Saltatores vel Pantomimi: Where and How did the Cinaedi Perform?

By Thomas Sapsford

The grammarian Nonius writing in the late 4th/early 5th century CE says of the cinaedi that in earlier times (apud veteres) they were said to be either dancers or pantomimes. Modern scholarship has most often focused on this noun's more pejorative meaning as effeminate gender deviant or passive homosexual whilst often considering the performative aspect of the cinaedus as somehow prior or secondary to that of deviant.

Choreography and Competition in Lucian, Dialogues of the Courtesans 3

By Sarah Olsen

One of Lucian’s Dialogues of the Courtesans features a remarkable dance-off between two hetairai (Dial. Meret. 3) – one of the few descriptions of female sympotic performance in all of Greco-Roman literature. Within the frame of the dialogue, Philinna, one of the hetairai, recounts the causes and consequences of that performance for her disapproving mother. On one hand, the fictional world of Lucian’s courtesans seems to be a vaguely classical-Athenian Greek past, and earlier Greek models are undoubtedly central to Lucian’s literary project (Bompaire 1958, Branham 1989).

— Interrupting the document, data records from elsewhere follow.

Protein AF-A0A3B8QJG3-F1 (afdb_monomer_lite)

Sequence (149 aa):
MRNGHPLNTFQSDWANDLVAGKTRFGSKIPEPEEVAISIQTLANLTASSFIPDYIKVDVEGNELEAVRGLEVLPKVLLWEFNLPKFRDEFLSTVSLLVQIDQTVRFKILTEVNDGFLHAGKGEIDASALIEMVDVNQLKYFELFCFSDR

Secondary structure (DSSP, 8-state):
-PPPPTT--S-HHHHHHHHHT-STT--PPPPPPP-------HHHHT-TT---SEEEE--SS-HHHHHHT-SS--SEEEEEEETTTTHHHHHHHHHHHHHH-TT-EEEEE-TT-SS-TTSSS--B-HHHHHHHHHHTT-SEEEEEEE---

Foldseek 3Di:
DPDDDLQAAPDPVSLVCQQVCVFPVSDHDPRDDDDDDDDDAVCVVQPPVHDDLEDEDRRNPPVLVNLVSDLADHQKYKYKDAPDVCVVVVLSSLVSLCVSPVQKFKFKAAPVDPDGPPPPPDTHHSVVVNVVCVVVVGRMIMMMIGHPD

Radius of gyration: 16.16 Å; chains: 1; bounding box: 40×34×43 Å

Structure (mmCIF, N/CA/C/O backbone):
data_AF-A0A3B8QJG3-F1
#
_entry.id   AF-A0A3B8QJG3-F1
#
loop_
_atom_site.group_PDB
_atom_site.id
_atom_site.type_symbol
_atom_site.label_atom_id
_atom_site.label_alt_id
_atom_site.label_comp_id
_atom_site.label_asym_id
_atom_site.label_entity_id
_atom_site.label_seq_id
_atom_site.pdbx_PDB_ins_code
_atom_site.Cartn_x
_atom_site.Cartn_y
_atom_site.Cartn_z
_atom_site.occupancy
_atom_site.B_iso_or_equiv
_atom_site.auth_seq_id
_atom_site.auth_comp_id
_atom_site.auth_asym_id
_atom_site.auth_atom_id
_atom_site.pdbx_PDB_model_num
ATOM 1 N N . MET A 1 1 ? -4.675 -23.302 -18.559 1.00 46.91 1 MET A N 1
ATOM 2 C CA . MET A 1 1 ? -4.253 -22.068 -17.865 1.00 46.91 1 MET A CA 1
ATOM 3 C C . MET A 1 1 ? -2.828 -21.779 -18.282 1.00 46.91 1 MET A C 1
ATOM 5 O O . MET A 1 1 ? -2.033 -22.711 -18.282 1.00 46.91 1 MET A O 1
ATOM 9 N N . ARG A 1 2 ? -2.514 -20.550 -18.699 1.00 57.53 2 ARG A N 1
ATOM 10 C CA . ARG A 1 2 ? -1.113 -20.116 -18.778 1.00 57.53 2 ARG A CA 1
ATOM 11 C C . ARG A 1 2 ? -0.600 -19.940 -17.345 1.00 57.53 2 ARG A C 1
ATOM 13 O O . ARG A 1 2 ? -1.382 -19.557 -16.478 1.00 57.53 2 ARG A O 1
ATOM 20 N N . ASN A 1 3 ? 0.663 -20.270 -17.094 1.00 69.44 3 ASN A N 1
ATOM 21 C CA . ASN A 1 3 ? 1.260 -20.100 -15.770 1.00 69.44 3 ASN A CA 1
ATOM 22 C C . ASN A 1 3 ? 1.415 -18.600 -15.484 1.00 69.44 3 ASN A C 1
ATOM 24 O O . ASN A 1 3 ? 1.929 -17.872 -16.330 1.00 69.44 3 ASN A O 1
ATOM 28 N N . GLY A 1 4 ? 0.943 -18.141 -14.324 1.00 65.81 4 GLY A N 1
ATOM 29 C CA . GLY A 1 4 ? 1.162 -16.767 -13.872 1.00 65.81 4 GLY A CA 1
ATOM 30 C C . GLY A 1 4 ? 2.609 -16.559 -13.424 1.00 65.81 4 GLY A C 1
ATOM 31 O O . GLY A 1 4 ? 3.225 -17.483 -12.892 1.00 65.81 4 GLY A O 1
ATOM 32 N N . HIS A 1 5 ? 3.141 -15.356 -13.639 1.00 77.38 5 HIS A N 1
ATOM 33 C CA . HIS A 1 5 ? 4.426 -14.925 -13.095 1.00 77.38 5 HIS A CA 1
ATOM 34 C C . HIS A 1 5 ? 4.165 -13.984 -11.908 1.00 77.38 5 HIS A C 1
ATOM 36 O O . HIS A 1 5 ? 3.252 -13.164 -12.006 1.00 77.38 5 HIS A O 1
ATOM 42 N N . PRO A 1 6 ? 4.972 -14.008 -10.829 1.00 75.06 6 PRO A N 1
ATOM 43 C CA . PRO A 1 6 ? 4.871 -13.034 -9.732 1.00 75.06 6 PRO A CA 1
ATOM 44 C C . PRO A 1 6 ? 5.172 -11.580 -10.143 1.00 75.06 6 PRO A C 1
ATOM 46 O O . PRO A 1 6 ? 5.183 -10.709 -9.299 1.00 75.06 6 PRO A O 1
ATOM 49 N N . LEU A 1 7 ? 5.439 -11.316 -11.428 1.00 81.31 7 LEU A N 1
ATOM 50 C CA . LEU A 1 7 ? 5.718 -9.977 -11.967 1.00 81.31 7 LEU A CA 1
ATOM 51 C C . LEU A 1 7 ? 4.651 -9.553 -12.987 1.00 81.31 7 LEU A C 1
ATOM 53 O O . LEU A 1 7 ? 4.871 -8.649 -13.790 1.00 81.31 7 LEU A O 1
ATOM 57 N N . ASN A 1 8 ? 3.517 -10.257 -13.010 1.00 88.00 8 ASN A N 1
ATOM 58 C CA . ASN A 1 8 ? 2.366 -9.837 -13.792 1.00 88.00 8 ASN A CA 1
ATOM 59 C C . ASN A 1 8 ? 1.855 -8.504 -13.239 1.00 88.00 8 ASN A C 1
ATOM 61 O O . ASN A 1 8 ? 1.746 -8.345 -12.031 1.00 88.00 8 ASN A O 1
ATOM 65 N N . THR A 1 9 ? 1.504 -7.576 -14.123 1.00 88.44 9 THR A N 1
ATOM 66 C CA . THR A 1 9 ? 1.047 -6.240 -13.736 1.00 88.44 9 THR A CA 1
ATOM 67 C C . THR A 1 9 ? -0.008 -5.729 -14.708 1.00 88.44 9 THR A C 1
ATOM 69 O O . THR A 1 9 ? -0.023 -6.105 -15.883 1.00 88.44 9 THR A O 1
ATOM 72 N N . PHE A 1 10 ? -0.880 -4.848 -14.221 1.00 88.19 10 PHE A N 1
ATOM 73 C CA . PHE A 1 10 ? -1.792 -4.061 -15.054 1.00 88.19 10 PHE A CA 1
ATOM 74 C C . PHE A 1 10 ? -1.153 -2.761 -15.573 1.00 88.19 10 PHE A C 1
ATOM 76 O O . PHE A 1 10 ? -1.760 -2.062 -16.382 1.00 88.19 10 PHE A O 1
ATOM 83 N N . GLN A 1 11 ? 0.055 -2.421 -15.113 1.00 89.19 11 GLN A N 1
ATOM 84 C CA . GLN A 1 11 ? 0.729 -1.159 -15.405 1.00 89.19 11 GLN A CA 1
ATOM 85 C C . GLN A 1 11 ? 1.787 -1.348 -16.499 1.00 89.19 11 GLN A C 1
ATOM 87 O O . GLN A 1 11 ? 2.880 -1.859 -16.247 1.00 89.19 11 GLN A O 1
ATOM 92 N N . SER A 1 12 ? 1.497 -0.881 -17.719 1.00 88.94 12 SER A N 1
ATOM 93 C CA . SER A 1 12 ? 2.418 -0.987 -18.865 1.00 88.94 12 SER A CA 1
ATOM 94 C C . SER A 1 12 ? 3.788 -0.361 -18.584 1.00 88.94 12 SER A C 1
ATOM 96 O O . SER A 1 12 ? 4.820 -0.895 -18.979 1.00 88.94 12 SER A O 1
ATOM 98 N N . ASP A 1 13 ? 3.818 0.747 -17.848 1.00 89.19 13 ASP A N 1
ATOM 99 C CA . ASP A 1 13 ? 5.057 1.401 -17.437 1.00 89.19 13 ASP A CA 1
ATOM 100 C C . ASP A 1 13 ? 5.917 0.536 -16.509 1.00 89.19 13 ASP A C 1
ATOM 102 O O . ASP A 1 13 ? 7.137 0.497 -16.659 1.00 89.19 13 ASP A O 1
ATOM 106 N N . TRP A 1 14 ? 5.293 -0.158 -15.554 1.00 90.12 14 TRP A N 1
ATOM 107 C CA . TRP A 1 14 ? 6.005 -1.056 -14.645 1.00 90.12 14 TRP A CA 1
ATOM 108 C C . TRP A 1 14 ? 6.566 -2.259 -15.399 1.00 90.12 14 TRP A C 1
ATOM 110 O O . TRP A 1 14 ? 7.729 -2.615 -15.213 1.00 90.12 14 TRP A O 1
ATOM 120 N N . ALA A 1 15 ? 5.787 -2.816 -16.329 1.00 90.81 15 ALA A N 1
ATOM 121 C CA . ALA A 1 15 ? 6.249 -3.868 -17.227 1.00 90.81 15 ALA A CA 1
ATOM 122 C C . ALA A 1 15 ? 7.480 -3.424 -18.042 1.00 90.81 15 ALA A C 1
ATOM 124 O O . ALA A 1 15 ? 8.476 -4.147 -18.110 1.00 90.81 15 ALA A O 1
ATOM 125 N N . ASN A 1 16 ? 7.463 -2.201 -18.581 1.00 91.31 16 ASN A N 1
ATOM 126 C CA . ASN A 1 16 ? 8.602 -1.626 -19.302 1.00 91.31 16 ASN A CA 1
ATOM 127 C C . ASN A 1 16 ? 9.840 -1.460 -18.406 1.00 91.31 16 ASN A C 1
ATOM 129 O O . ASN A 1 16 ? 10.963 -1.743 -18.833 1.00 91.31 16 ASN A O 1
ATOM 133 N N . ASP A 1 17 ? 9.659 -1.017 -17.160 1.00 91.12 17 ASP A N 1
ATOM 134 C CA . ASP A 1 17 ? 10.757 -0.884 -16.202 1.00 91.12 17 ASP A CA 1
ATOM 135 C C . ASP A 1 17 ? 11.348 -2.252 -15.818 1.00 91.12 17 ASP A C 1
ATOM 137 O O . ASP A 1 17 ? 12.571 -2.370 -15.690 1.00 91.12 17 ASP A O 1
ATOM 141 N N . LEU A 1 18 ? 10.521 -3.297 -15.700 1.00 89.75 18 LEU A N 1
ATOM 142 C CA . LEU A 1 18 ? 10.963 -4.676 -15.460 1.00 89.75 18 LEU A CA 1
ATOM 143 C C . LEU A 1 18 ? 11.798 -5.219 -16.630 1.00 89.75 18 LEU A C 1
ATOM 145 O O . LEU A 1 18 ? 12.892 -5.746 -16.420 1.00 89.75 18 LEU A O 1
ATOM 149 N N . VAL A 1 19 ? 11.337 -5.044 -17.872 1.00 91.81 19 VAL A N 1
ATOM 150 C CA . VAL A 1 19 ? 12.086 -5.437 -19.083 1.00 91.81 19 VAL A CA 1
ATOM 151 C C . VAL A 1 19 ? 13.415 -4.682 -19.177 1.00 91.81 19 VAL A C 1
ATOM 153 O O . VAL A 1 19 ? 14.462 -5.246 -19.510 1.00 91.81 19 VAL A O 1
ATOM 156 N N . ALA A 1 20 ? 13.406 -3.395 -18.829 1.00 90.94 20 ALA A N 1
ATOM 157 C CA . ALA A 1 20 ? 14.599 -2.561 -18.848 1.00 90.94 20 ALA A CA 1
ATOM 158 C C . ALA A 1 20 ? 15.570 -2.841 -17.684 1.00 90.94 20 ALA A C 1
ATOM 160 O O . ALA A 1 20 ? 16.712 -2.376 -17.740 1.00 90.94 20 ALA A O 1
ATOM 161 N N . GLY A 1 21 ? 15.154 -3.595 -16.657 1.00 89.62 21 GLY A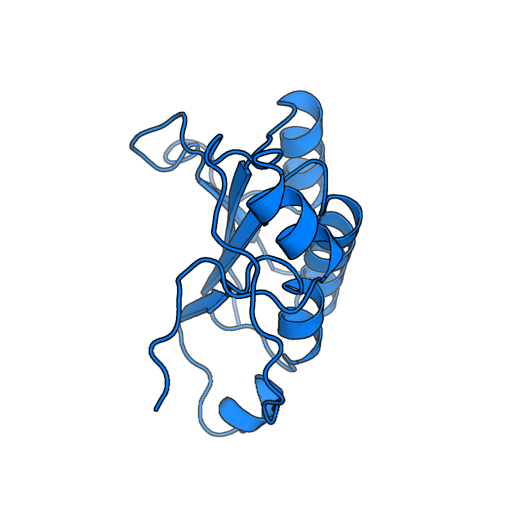 N 1
ATOM 162 C CA . GLY A 1 21 ? 15.932 -3.831 -15.437 1.00 89.62 21 GLY A CA 1
ATOM 163 C C . GLY A 1 21 ? 16.089 -2.573 -14.577 1.00 89.62 21 GLY A C 1
ATOM 164 O O . GLY A 1 21 ? 17.119 -2.386 -13.935 1.00 89.62 21 GLY A O 1
ATOM 165 N N . LYS A 1 22 ? 15.099 -1.675 -14.615 1.00 88.25 22 LYS A N 1
ATOM 166 C CA . LYS A 1 22 ? 15.080 -0.393 -13.888 1.00 88.25 22 LYS A CA 1
ATOM 167 C C . LYS A 1 22 ? 14.392 -0.475 -12.523 1.00 88.25 22 LYS A C 1
ATOM 169 O O . LYS A 1 22 ? 14.394 0.509 -11.787 1.00 88.25 22 LYS A O 1
ATOM 174 N N . THR A 1 23 ? 13.799 -1.618 -12.188 1.00 86.44 23 THR A N 1
ATOM 175 C CA . THR A 1 23 ? 13.139 -1.852 -10.897 1.00 86.44 23 THR A CA 1
ATOM 176 C C . THR A 1 23 ? 14.137 -2.265 -9.812 1.00 86.44 23 THR A C 1
ATOM 178 O O . THR A 1 23 ? 15.321 -2.496 -10.076 1.00 86.44 23 THR A O 1
ATOM 181 N N . ARG A 1 24 ? 13.651 -2.408 -8.570 1.00 82.25 24 ARG A N 1
ATOM 182 C CA . ARG A 1 24 ? 14.459 -2.859 -7.422 1.00 82.25 24 ARG A CA 1
ATOM 183 C C . ARG A 1 24 ? 15.098 -4.238 -7.616 1.00 82.25 24 ARG A C 1
ATOM 185 O O . ARG A 1 24 ? 16.126 -4.515 -7.011 1.00 82.25 24 ARG A O 1
ATOM 192 N N . PHE A 1 25 ? 14.531 -5.079 -8.482 1.00 82.12 25 PHE A N 1
ATOM 193 C CA . PHE A 1 25 ? 15.019 -6.437 -8.720 1.00 82.12 25 PHE A CA 1
ATOM 194 C C . PHE A 1 25 ? 16.333 -6.480 -9.514 1.00 82.12 25 PHE A C 1
ATOM 196 O O . PHE A 1 25 ? 16.977 -7.528 -9.562 1.00 82.12 25 PHE A O 1
ATOM 203 N N . GLY A 1 26 ? 16.722 -5.376 -10.172 1.00 79.38 26 GLY A N 1
ATOM 204 C CA . GLY A 1 26 ? 18.001 -5.225 -10.884 1.00 79.38 26 GLY A CA 1
ATOM 205 C C . GLY A 1 26 ? 18.230 -6.192 -12.054 1.00 79.38 26 GLY A C 1
ATOM 206 O O . GLY A 1 26 ? 19.295 -6.182 -12.670 1.00 79.38 26 GLY A O 1
ATOM 207 N N . SER A 1 27 ? 17.245 -7.031 -12.367 1.00 82.50 27 SER A N 1
ATOM 208 C CA . SER A 1 27 ? 17.287 -8.053 -13.403 1.00 82.50 27 SER A CA 1
ATOM 209 C C . SER A 1 27 ? 16.279 -7.721 -14.494 1.00 82.50 27 SER A C 1
ATOM 211 O O . SER A 1 27 ? 15.204 -7.188 -14.229 1.00 82.50 27 SER A O 1
ATOM 213 N N . LYS A 1 28 ? 16.661 -8.010 -15.739 1.00 88.62 28 LYS A N 1
ATOM 214 C CA . LYS A 1 28 ? 15.768 -7.881 -16.888 1.00 88.62 28 LYS A CA 1
ATOM 215 C C . LYS A 1 28 ? 14.910 -9.126 -16.992 1.00 88.62 28 LYS A C 1
ATOM 217 O O . LYS A 1 28 ? 15.435 -10.237 -16.889 1.00 88.62 28 LYS A O 1
ATOM 222 N N . ILE A 1 29 ? 13.630 -8.931 -17.263 1.00 86.81 29 ILE A N 1
ATOM 223 C CA . ILE A 1 29 ? 12.722 -10.022 -17.611 1.00 86.81 29 ILE A CA 1
ATOM 224 C C . ILE A 1 29 ? 12.523 -10.094 -19.131 1.00 86.81 29 ILE A C 1
ATOM 226 O O . ILE A 1 29 ? 12.813 -9.118 -19.829 1.00 86.81 29 ILE A O 1
ATOM 230 N N . PRO A 1 30 ? 12.059 -11.236 -19.668 1.00 87.56 30 PRO A N 1
ATOM 231 C CA . PRO A 1 30 ? 11.615 -11.316 -21.055 1.00 87.56 30 PRO A CA 1
ATOM 232 C C . PRO A 1 30 ? 10.490 -10.319 -21.352 1.00 87.56 30 PRO A C 1
ATOM 234 O O . PRO A 1 30 ? 9.740 -9.948 -20.450 1.00 87.56 30 PRO A O 1
ATOM 237 N N . GLU A 1 31 ? 10.347 -9.942 -22.623 1.00 88.62 31 GLU A N 1
ATOM 238 C CA . GLU A 1 31 ? 9.217 -9.129 -23.084 1.00 88.62 31 GLU A CA 1
ATOM 239 C C . GLU A 1 31 ? 7.883 -9.781 -22.674 1.00 88.62 31 GLU A C 1
ATOM 241 O O . GLU A 1 31 ? 7.690 -10.980 -22.926 1.00 88.62 31 GLU A O 1
ATOM 246 N N . PRO A 1 32 ? 6.975 -9.032 -22.028 1.00 86.50 32 PRO A N 1
ATOM 247 C CA . PRO A 1 32 ? 5.708 -9.569 -21.565 1.00 86.50 32 PRO A CA 1
ATOM 248 C C . PRO A 1 32 ? 4.750 -9.810 -22.736 1.00 86.50 32 PRO A C 1
ATOM 250 O O . PRO A 1 32 ? 4.778 -9.125 -23.757 1.00 86.50 32 PRO A O 1
ATOM 253 N N . GLU A 1 33 ? 3.853 -10.776 -22.562 1.00 89.44 33 GLU A N 1
ATOM 254 C CA . GLU A 1 33 ? 2.688 -10.942 -23.429 1.00 89.44 33 GLU A CA 1
ATOM 255 C C . GLU A 1 33 ? 1.485 -10.230 -22.798 1.00 89.44 33 GLU A C 1
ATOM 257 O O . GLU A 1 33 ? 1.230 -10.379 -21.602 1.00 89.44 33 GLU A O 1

Dancing with Pentheus: Pantomime at the Convivium in Roman Gaul

By Elizabeth Mitchell

This paper looks at two Roman triclinia from Gallia Narbonensis, both of which employ figures and compositional structures reminiscent of pantomime in their decor (Figs 1, 2). In these rooms, mosaic floors and frescoed walls are decorated in such a way as to transform the space into a stage, where guiding lines and scattered mythological figures on the floor coopt everyone in the room – guests and hosts, diners and servers alike – into the performance of the dance.